## What to work on
Exact copies of the lines below, from the one with "ATOM 54 C C" up to and including the one with "ATOM 105 O O", are what this calls for; leave out pictures.

[Dataset entries]
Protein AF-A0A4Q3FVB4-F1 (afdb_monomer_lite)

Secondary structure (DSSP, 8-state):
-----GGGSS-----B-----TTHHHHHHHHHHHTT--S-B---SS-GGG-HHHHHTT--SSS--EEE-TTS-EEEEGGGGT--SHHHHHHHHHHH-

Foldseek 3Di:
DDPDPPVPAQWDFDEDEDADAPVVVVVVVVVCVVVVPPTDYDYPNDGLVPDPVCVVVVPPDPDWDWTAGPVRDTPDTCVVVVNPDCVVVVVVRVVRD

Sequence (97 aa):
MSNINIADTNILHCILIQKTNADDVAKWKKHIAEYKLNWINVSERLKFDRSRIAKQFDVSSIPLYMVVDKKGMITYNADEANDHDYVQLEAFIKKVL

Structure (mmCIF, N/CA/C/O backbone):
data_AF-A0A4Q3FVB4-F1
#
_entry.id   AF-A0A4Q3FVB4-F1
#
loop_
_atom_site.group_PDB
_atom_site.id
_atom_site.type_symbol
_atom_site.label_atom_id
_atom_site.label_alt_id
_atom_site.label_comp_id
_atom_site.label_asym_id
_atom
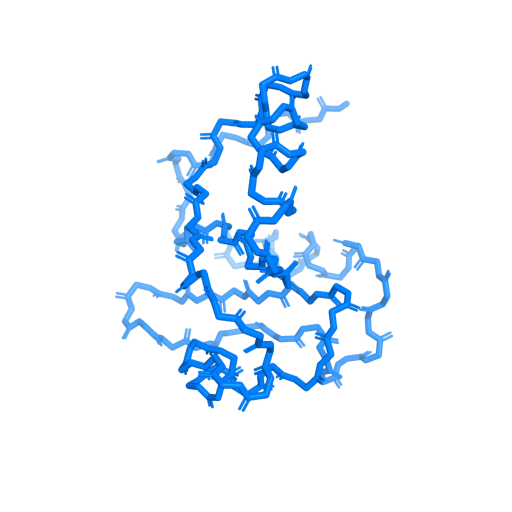_site.label_entity_id
_atom_site.label_seq_id
_atom_site.pdbx_PDB_ins_code
_atom_site.Cartn_x
_atom_site.Cartn_y
_atom_site.Cartn_z
_atom_site.occupancy
_atom_site.B_iso_or_equiv
_atom_site.auth_seq_id
_atom_site.auth_comp_id
_atom_site.auth_asym_id
_atom_site.auth_atom_id
_atom_site.pdbx_PDB_model_num
ATOM 1 N N . MET A 1 1 ? 1.721 16.062 15.385 1.00 32.62 1 MET A N 1
ATOM 2 C CA . MET A 1 1 ? 2.094 14.946 14.493 1.00 32.62 1 MET A CA 1
ATOM 3 C C . MET A 1 1 ? 2.360 13.742 15.377 1.00 32.62 1 MET A C 1
ATOM 5 O O . MET A 1 1 ? 3.405 13.677 16.010 1.00 32.62 1 MET A O 1
ATOM 9 N N . SER A 1 2 ? 1.360 12.889 15.563 1.00 32.22 2 SER A N 1
ATOM 10 C CA . SER A 1 2 ? 1.448 11.695 16.407 1.00 32.22 2 SER A CA 1
ATOM 11 C C . SER A 1 2 ? 2.173 10.595 15.634 1.00 32.22 2 SER A C 1
ATOM 13 O O . SER A 1 2 ? 1.689 10.142 14.602 1.00 32.22 2 SER A O 1
ATOM 15 N N . ASN A 1 3 ? 3.340 10.180 16.128 1.00 31.53 3 ASN A N 1
ATOM 16 C CA . ASN A 1 3 ? 4.062 9.017 15.621 1.00 31.53 3 ASN A CA 1
ATOM 17 C C . ASN A 1 3 ? 3.286 7.756 16.013 1.00 31.53 3 ASN A C 1
ATOM 19 O O . ASN A 1 3 ? 3.366 7.311 17.157 1.00 31.53 3 ASN A O 1
ATOM 23 N N . ILE A 1 4 ? 2.514 7.196 15.083 1.00 37.38 4 ILE A N 1
ATOM 24 C CA . ILE A 1 4 ? 1.916 5.872 15.261 1.00 37.38 4 ILE A CA 1
ATOM 25 C C . ILE A 1 4 ? 3.054 4.851 15.156 1.00 37.38 4 ILE A C 1
ATOM 27 O O . ILE A 1 4 ? 3.651 4.678 14.093 1.00 37.38 4 ILE A O 1
ATOM 31 N N . ASN A 1 5 ? 3.386 4.207 16.276 1.00 38.34 5 ASN A N 1
ATOM 32 C CA . ASN A 1 5 ? 4.329 3.097 16.307 1.00 38.34 5 ASN A CA 1
ATOM 33 C C . ASN A 1 5 ? 3.641 1.840 15.753 1.00 38.34 5 ASN A C 1
ATOM 35 O O . ASN A 1 5 ? 2.884 1.165 16.447 1.00 38.34 5 ASN A O 1
ATOM 39 N N . ILE A 1 6 ? 3.891 1.543 14.478 1.00 44.09 6 ILE A N 1
ATOM 40 C CA . ILE A 1 6 ? 3.282 0.418 13.746 1.00 44.09 6 ILE A CA 1
ATOM 41 C C . ILE A 1 6 ? 3.697 -0.942 14.349 1.00 44.09 6 ILE A C 1
ATOM 43 O O . ILE A 1 6 ? 3.007 -1.937 14.155 1.00 44.09 6 ILE A O 1
ATOM 47 N N . ALA A 1 7 ? 4.777 -0.996 15.140 1.00 40.72 7 ALA A N 1
ATOM 48 C CA . ALA A 1 7 ? 5.236 -2.226 15.789 1.00 40.72 7 ALA A CA 1
ATOM 49 C C . ALA A 1 7 ? 4.290 -2.751 16.892 1.00 40.72 7 ALA A C 1
ATOM 51 O O . ALA A 1 7 ? 4.329 -3.942 17.191 1.00 40.72 7 ALA A O 1
ATOM 52 N N . ASP A 1 8 ? 3.424 -1.899 17.455 1.00 40.28 8 ASP A N 1
ATOM 53 C CA . ASP A 1 8 ? 2.550 -2.247 18.588 1.00 40.28 8 ASP A CA 1
ATOM 54 C C . ASP A 1 8 ? 1.082 -2.486 18.188 1.00 40.28 8 ASP A C 1
ATOM 56 O O . ASP A 1 8 ? 0.225 -2.716 19.041 1.00 40.28 8 ASP A O 1
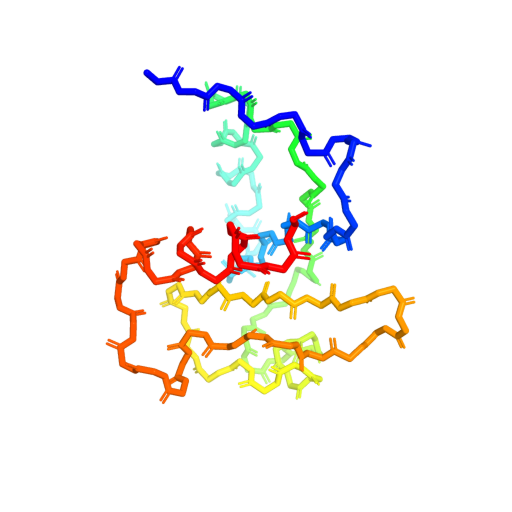ATOM 60 N N . THR A 1 9 ? 0.753 -2.432 16.894 1.00 42.03 9 THR A N 1
ATOM 61 C CA . THR A 1 9 ? -0.640 -2.452 16.425 1.00 42.03 9 THR A CA 1
ATOM 62 C C . THR A 1 9 ? -0.974 -3.728 15.657 1.00 42.03 9 THR A C 1
ATOM 64 O O . THR A 1 9 ? -0.166 -4.285 14.921 1.00 42.03 9 THR A O 1
ATOM 67 N N . ASN A 1 10 ? -2.200 -4.225 15.847 1.00 49.16 10 ASN A N 1
ATOM 68 C CA . ASN A 1 10 ? -2.737 -5.465 15.269 1.00 49.16 10 ASN A CA 1
ATOM 69 C C . ASN A 1 10 ? -2.913 -5.428 13.730 1.00 49.16 10 ASN A C 1
ATOM 71 O O . ASN A 1 10 ? -3.671 -6.231 13.189 1.00 49.16 10 ASN A O 1
ATOM 75 N N . ILE A 1 11 ? -2.238 -4.512 13.033 1.00 45.47 11 ILE A N 1
ATOM 76 C CA . ILE A 1 11 ? -2.423 -4.200 11.618 1.00 45.47 11 ILE A CA 1
ATOM 77 C C . ILE A 1 11 ? -1.146 -4.565 10.867 1.00 45.47 11 ILE A C 1
ATOM 79 O O . ILE A 1 11 ? -0.064 -4.040 11.125 1.00 45.47 11 ILE A O 1
ATOM 83 N N . LEU A 1 12 ? -1.279 -5.519 9.951 1.00 45.34 12 LEU A N 1
ATOM 84 C CA . LEU A 1 12 ? -0.166 -6.099 9.221 1.00 45.34 12 LEU A CA 1
ATOM 85 C C . LEU A 1 12 ? 0.222 -5.191 8.038 1.00 45.34 12 LEU A C 1
ATOM 87 O O . LEU A 1 12 ? -0.574 -4.981 7.134 1.00 45.34 12 LEU A O 1
ATOM 91 N N . HIS A 1 13 ? 1.462 -4.696 8.072 1.00 49.00 13 HIS A N 1
ATOM 92 C CA . HIS A 1 13 ? 2.302 -4.208 6.967 1.00 49.00 13 HIS A CA 1
ATOM 93 C C . HIS A 1 13 ? 1.634 -3.383 5.844 1.00 49.00 13 HIS A C 1
ATOM 95 O O . HIS A 1 13 ? 1.045 -3.927 4.914 1.00 49.00 13 HIS A O 1
ATOM 101 N N . CYS A 1 14 ? 1.886 -2.068 5.825 1.00 47.84 14 CYS A N 1
ATOM 102 C CA . CYS A 1 14 ? 1.699 -1.248 4.624 1.00 47.84 14 CYS A CA 1
ATOM 103 C C . CYS A 1 14 ? 2.668 -1.710 3.526 1.00 47.84 14 CYS A C 1
ATOM 105 O O . CYS A 1 14 ? 3.873 -1.467 3.613 1.00 47.84 14 CYS A O 1
ATOM 107 N N . ILE A 1 15 ? 2.144 -2.373 2.497 1.00 54.84 15 ILE A N 1
ATOM 108 C CA . ILE A 1 15 ? 2.912 -2.808 1.332 1.00 54.84 15 ILE A CA 1
ATOM 109 C C . ILE A 1 15 ? 2.697 -1.797 0.204 1.00 54.84 15 ILE A C 1
ATOM 111 O O . ILE A 1 15 ? 1.607 -1.690 -0.349 1.00 54.84 15 ILE A O 1
ATOM 115 N N . LEU A 1 16 ? 3.753 -1.076 -0.176 1.00 54.34 16 LEU A N 1
ATOM 116 C CA . LEU A 1 16 ? 3.741 -0.254 -1.387 1.00 54.34 16 LEU A CA 1
ATOM 117 C C . LEU A 1 16 ? 3.994 -1.145 -2.605 1.00 54.34 16 LEU A C 1
ATOM 119 O O . LEU A 1 16 ? 5.113 -1.611 -2.814 1.00 54.34 16 LEU A O 1
ATOM 123 N N . ILE A 1 17 ? 2.959 -1.366 -3.415 1.00 57.34 17 ILE A N 1
ATOM 124 C CA . ILE A 1 17 ? 3.057 -2.090 -4.687 1.00 57.34 17 ILE A CA 1
ATOM 125 C C . ILE A 1 17 ? 3.118 -1.050 -5.803 1.00 57.34 17 ILE A C 1
ATOM 127 O O . ILE A 1 17 ? 2.109 -0.437 -6.147 1.00 57.34 17 ILE A O 1
ATOM 131 N N . GLN A 1 18 ? 4.301 -0.830 -6.379 1.00 57.44 18 GLN A N 1
ATOM 132 C CA . GLN A 1 18 ? 4.434 0.083 -7.513 1.00 57.44 18 GLN A CA 1
ATOM 133 C C . GLN A 1 18 ? 4.481 -0.663 -8.850 1.00 57.44 18 GLN A C 1
ATOM 135 O O . GLN A 1 18 ? 5.180 -1.668 -9.009 1.00 57.44 18 GLN A O 1
ATOM 140 N N . LYS A 1 19 ? 3.794 -0.078 -9.837 1.00 56.75 19 LYS A N 1
ATOM 141 C CA . LYS A 1 19 ? 4.013 -0.273 -11.273 1.00 56.75 19 LYS A CA 1
ATOM 142 C C . LYS A 1 19 ? 5.491 -0.043 -11.590 1.00 56.75 19 LYS A C 1
ATOM 144 O O . LYS A 1 19 ? 5.951 1.092 -11.523 1.00 56.75 19 LYS A O 1
ATOM 149 N N . THR A 1 20 ? 6.226 -1.091 -11.949 1.00 53.19 20 THR A N 1
ATOM 150 C CA . THR A 1 20 ? 7.615 -0.935 -12.392 1.00 53.19 20 THR A CA 1
ATOM 151 C C . THR A 1 20 ? 7.848 -1.628 -13.728 1.00 53.19 20 THR A C 1
ATOM 153 O O . THR A 1 20 ? 7.642 -2.832 -13.883 1.00 53.19 20 THR A O 1
ATOM 156 N N . ASN A 1 21 ? 8.320 -0.859 -14.709 1.00 55.38 21 ASN A N 1
ATOM 157 C CA . ASN A 1 21 ? 9.221 -1.406 -15.717 1.00 55.38 21 ASN A CA 1
ATOM 158 C C . ASN A 1 21 ? 10.642 -1.439 -15.108 1.00 55.38 21 ASN A C 1
ATOM 160 O O . ASN A 1 21 ? 10.878 -0.848 -14.054 1.00 55.38 21 ASN A O 1
ATOM 164 N N . ALA A 1 22 ? 11.602 -2.130 -15.729 1.00 55.38 22 ALA A N 1
ATOM 165 C CA . ALA A 1 22 ? 12.943 -2.318 -15.151 1.00 55.38 22 ALA A CA 1
ATOM 166 C C . ALA A 1 22 ? 13.639 -0.998 -14.730 1.00 55.38 22 ALA A C 1
ATOM 168 O O . ALA A 1 22 ? 14.293 -0.963 -13.687 1.00 55.38 22 ALA A O 1
ATOM 169 N N . ASP A 1 23 ? 13.416 0.093 -15.471 1.00 57.31 23 ASP A N 1
ATOM 170 C CA . ASP A 1 23 ? 13.976 1.426 -15.193 1.00 57.31 23 ASP A CA 1
ATOM 171 C C . ASP A 1 23 ? 13.362 2.127 -13.965 1.00 57.31 23 ASP A C 1
ATOM 173 O O . ASP A 1 23 ? 13.962 3.040 -13.390 1.00 57.31 23 ASP A O 1
ATOM 177 N N . ASP A 1 24 ? 12.184 1.694 -13.515 1.00 73.06 24 ASP A N 1
ATOM 178 C CA . ASP A 1 24 ? 11.461 2.329 -12.410 1.00 73.06 24 ASP A CA 1
ATOM 179 C C . ASP A 1 24 ? 11.928 1.818 -11.040 1.00 73.06 24 ASP A C 1
ATOM 181 O O . ASP A 1 24 ? 11.822 2.524 -10.037 1.00 73.06 24 ASP A O 1
ATOM 185 N N . VAL A 1 25 ? 12.543 0.629 -10.985 1.00 75.56 25 VAL A N 1
ATOM 186 C CA . VAL A 1 25 ? 13.020 0.027 -9.727 1.00 75.56 25 VAL A CA 1
ATOM 187 C C . VAL A 1 25 ? 14.120 0.871 -9.077 1.00 75.56 25 VAL A C 1
ATOM 189 O O . VAL A 1 25 ? 14.133 1.034 -7.857 1.00 75.56 25 VAL A O 1
ATOM 192 N N . ALA A 1 26 ? 15.048 1.423 -9.865 1.00 81.75 26 ALA A N 1
ATOM 193 C CA . ALA A 1 26 ? 16.127 2.262 -9.340 1.00 81.75 26 ALA A CA 1
ATOM 194 C C . ALA A 1 26 ? 15.595 3.592 -8.779 1.00 81.75 26 ALA A C 1
ATOM 196 O O . ALA A 1 26 ? 16.006 4.014 -7.696 1.00 81.75 26 ALA A O 1
ATOM 197 N N . LYS A 1 27 ? 14.638 4.217 -9.478 1.00 82.00 27 LYS A N 1
ATOM 198 C CA . LYS A 1 27 ? 13.967 5.446 -9.025 1.00 82.00 27 LYS A CA 1
ATOM 199 C C . LYS A 1 27 ? 13.187 5.208 -7.735 1.00 82.00 27 LYS A C 1
ATOM 201 O O . LYS A 1 27 ? 13.301 5.997 -6.804 1.00 82.00 27 LYS A O 1
ATOM 206 N N . TRP A 1 28 ? 12.465 4.094 -7.654 1.00 79.06 28 TRP A N 1
ATOM 207 C CA . TRP A 1 28 ? 11.714 3.714 -6.462 1.00 79.06 28 TRP A CA 1
ATOM 208 C C . TRP A 1 28 ? 12.620 3.464 -5.255 1.00 79.06 28 TRP A C 1
ATOM 210 O O . TRP A 1 28 ? 12.384 4.011 -4.182 1.00 79.06 28 TRP A O 1
ATOM 220 N N . LYS A 1 29 ? 13.725 2.727 -5.437 1.00 83.62 29 LYS A N 1
ATOM 221 C CA . LYS A 1 29 ? 14.730 2.539 -4.377 1.00 83.62 29 LYS A CA 1
ATOM 222 C C . LYS A 1 29 ? 15.329 3.861 -3.906 1.00 83.62 29 LYS A C 1
ATOM 224 O O . LYS A 1 29 ? 15.494 4.053 -2.704 1.00 83.62 29 LYS A O 1
ATOM 229 N N . L
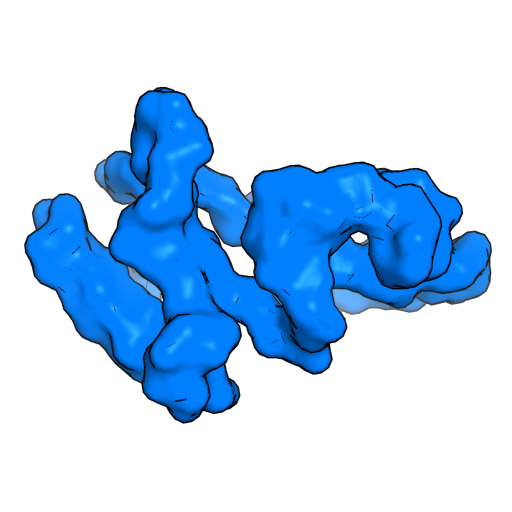YS A 1 30 ? 15.636 4.772 -4.837 1.00 88.12 30 LYS A N 1
ATOM 230 C CA . LYS A 1 30 ? 16.106 6.120 -4.498 1.00 88.12 30 LYS A CA 1
ATOM 231 C C . LYS A 1 30 ? 15.061 6.865 -3.664 1.00 88.12 30 LYS A C 1
ATOM 233 O O . LYS A 1 30 ? 15.422 7.428 -2.641 1.00 88.12 30 LYS A O 1
ATOM 238 N N . HIS A 1 31 ? 13.789 6.804 -4.053 1.00 84.38 31 HIS A N 1
ATOM 239 C CA . HIS A 1 31 ? 12.689 7.438 -3.329 1.00 84.38 31 HIS A CA 1
ATOM 240 C C . HIS A 1 31 ? 12.529 6.871 -1.907 1.00 84.38 31 HIS A C 1
ATOM 242 O O . HIS A 1 31 ? 12.471 7.628 -0.946 1.00 84.38 31 HIS A O 1
ATOM 248 N N . ILE A 1 32 ? 12.560 5.545 -1.741 1.00 84.06 32 ILE A N 1
ATOM 249 C CA . ILE A 1 32 ? 12.535 4.903 -0.414 1.00 84.06 32 ILE A CA 1
ATOM 250 C C . ILE A 1 32 ? 13.673 5.427 0.473 1.00 84.06 32 ILE A C 1
ATOM 252 O O . ILE A 1 32 ? 13.442 5.760 1.635 1.00 84.06 32 ILE A O 1
ATOM 256 N 
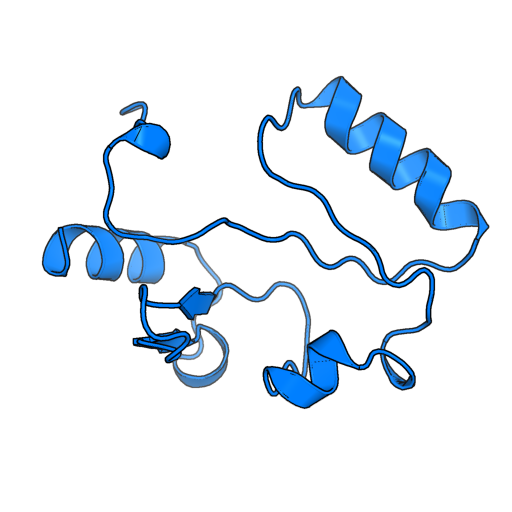N . ALA A 1 33 ? 14.889 5.513 -0.074 1.00 87.38 33 ALA A N 1
ATOM 257 C CA . ALA A 1 33 ? 16.060 5.984 0.660 1.00 87.38 33 ALA A CA 1
ATOM 258 C C . ALA A 1 33 ? 15.975 7.480 1.008 1.00 87.38 33 ALA A C 1
ATOM 260 O O . ALA A 1 33 ? 16.284 7.865 2.134 1.00 87.38 33 ALA A O 1
ATOM 261 N N . GLU A 1 34 ? 15.533 8.310 0.061 1.00 91.69 34 GLU A N 1
ATOM 262 C CA . GLU A 1 34 ? 15.387 9.761 0.213 1.00 91.69 34 GLU A CA 1
ATOM 263 C C . GLU A 1 34 ? 14.389 10.120 1.319 1.00 91.69 34 GLU A C 1
ATOM 265 O O . GLU A 1 34 ? 14.692 10.939 2.186 1.00 91.69 34 GLU A O 1
ATOM 270 N N . TYR A 1 35 ? 13.243 9.438 1.346 1.00 85.75 35 TYR A N 1
ATOM 271 C CA . TYR A 1 35 ? 12.183 9.677 2.328 1.00 85.75 35 TYR A CA 1
ATOM 272 C C . TYR A 1 35 ? 12.296 8.804 3.585 1.00 85.75 35 TYR A C 1
ATOM 274 O O . TYR A 1 35 ? 11.440 8.883 4.463 1.00 85.75 35 TYR A O 1
ATOM 282 N N . LYS A 1 36 ? 13.356 7.989 3.697 1.00 84.44 36 LYS A N 1
ATOM 283 C CA . LYS A 1 36 ? 13.608 7.079 4.829 1.00 84.44 36 LYS A CA 1
ATOM 284 C C . LYS A 1 36 ? 12.390 6.213 5.175 1.00 84.44 36 LYS A C 1
ATOM 286 O O . LYS A 1 36 ? 12.076 6.010 6.348 1.00 84.44 36 LYS A O 1
ATOM 291 N N . LEU A 1 37 ? 11.703 5.705 4.151 1.00 80.00 37 LEU A N 1
ATOM 292 C CA . LEU A 1 37 ? 10.525 4.862 4.340 1.00 80.00 37 LEU A CA 1
ATOM 293 C C . LEU A 1 37 ? 10.965 3.539 4.976 1.00 80.00 37 LEU A C 1
ATOM 295 O O . LEU A 1 37 ? 11.633 2.725 4.342 1.00 80.00 37 LEU A O 1
ATOM 299 N N . ASN A 1 38 ? 10.602 3.332 6.239 1.00 77.06 38 ASN A N 1
ATOM 300 C CA . ASN A 1 38 ? 11.001 2.173 7.044 1.00 77.06 38 ASN A CA 1
ATOM 301 C C . ASN A 1 38 ? 10.033 0.982 6.925 1.00 77.06 38 ASN A C 1
ATOM 303 O O . ASN A 1 38 ? 10.147 0.010 7.670 1.00 77.06 38 ASN A O 1
ATOM 307 N N . TRP A 1 39 ? 9.075 1.056 6.003 1.00 79.38 39 TRP A N 1
ATOM 308 C CA . TRP A 1 39 ? 8.110 -0.006 5.743 1.00 79.38 39 TRP A CA 1
ATOM 309 C C . TRP A 1 39 ? 8.712 -1.129 4.896 1.00 79.38 39 TRP A C 1
ATOM 311 O O . TRP A 1 39 ? 9.726 -0.961 4.209 1.00 79.38 39 TRP A O 1
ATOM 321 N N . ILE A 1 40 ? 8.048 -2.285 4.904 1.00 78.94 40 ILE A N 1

## Exercise response
ATOM 54 C C . ASP A 1 8 ? 1.082 -2.486 18.188 1.00 40.28 8 ASP A C 1
ATOM 56 O O . ASP A 1 8 ? 0.225 -2.716 19.041 1.00 40.28 8 ASP A O 1
ATOM 60 N N . THR A 1 9 ? 0.753 -2.432 16.894 1.00 42.03 9 THR A N 1
ATOM 61 C CA . THR A 1 9 ? -0.640 -2.452 16.425 1.00 42.03 9 THR A CA 1
ATOM 62 C C . THR A 1 9 ? -0.974 -3.728 15.657 1.00 42.03 9 THR A C 1
ATOM 64 O O . THR A 1 9 ? -0.166 -4.285 14.921 1.00 42.03 9 THR A O 1
ATOM 67 N N . ASN A 1 10 ? -2.200 -4.225 15.847 1.00 49.16 10 ASN A N 1
ATOM 68 C CA . ASN A 1 10 ? -2.737 -5.465 15.269 1.00 49.16 10 ASN A CA 1
ATOM 69 C C . ASN A 1 10 ? -2.913 -5.428 13.730 1.00 49.16 10 ASN A C 1
ATOM 71 O O . ASN A 1 10 ? -3.671 -6.231 13.189 1.00 49.16 10 ASN A O 1
ATOM 75 N N . ILE A 1 11 ? -2.238 -4.512 13.033 1.00 45.47 11 ILE A N 1
ATOM 76 C CA . ILE A 1 11 ? -2.423 -4.200 11.618 1.00 45.47 11 ILE A CA 1
ATOM 77 C C . ILE A 1 11 ? -1.146 -4.565 10.867 1.00 45.47 11 ILE A C 1
ATOM 79 O O . ILE A 1 11 ? -0.064 -4.040 11.125 1.00 45.47 11 ILE A O 1
ATOM 83 N N . LEU A 1 12 ? -1.279 -5.519 9.951 1.00 45.34 12 LEU A N 1
ATOM 84 C CA . LEU A 1 12 ? -0.166 -6.099 9.221 1.00 45.34 12 LEU A CA 1
ATOM 85 C C . LEU A 1 12 ? 0.222 -5.191 8.038 1.00 45.34 12 LEU A C 1
ATOM 87 O O . LEU A 1 12 ? -0.574 -4.981 7.134 1.00 45.34 12 LEU A O 1
ATOM 91 N N . HIS A 1 13 ? 1.462 -4.696 8.072 1.00 49.00 13 HIS A N 1
ATOM 92 C CA . HIS A 1 13 ? 2.302 -4.208 6.967 1.00 49.00 13 HIS A CA 1
ATOM 93 C C . HIS A 1 13 ? 1.634 -3.383 5.844 1.00 49.00 13 HIS A C 1
ATOM 95 O O . HIS A 1 13 ? 1.045 -3.927 4.914 1.00 49.00 13 HIS A O 1
ATOM 101 N N . CYS A 1 14 ? 1.886 -2.068 5.825 1.00 47.84 14 CYS A N 1
ATOM 102 C CA . CYS A 1 14 ? 1.699 -1.248 4.624 1.00 47.84 14 CYS A CA 1
ATOM 103 C C . CYS A 1 14 ? 2.668 -1.710 3.526 1.00 47.84 14 CYS A C 1
ATOM 105 O O . CYS A 1 14 ? 3.873 -1.467 3.613 1.00 47.84 14 CYS A O 1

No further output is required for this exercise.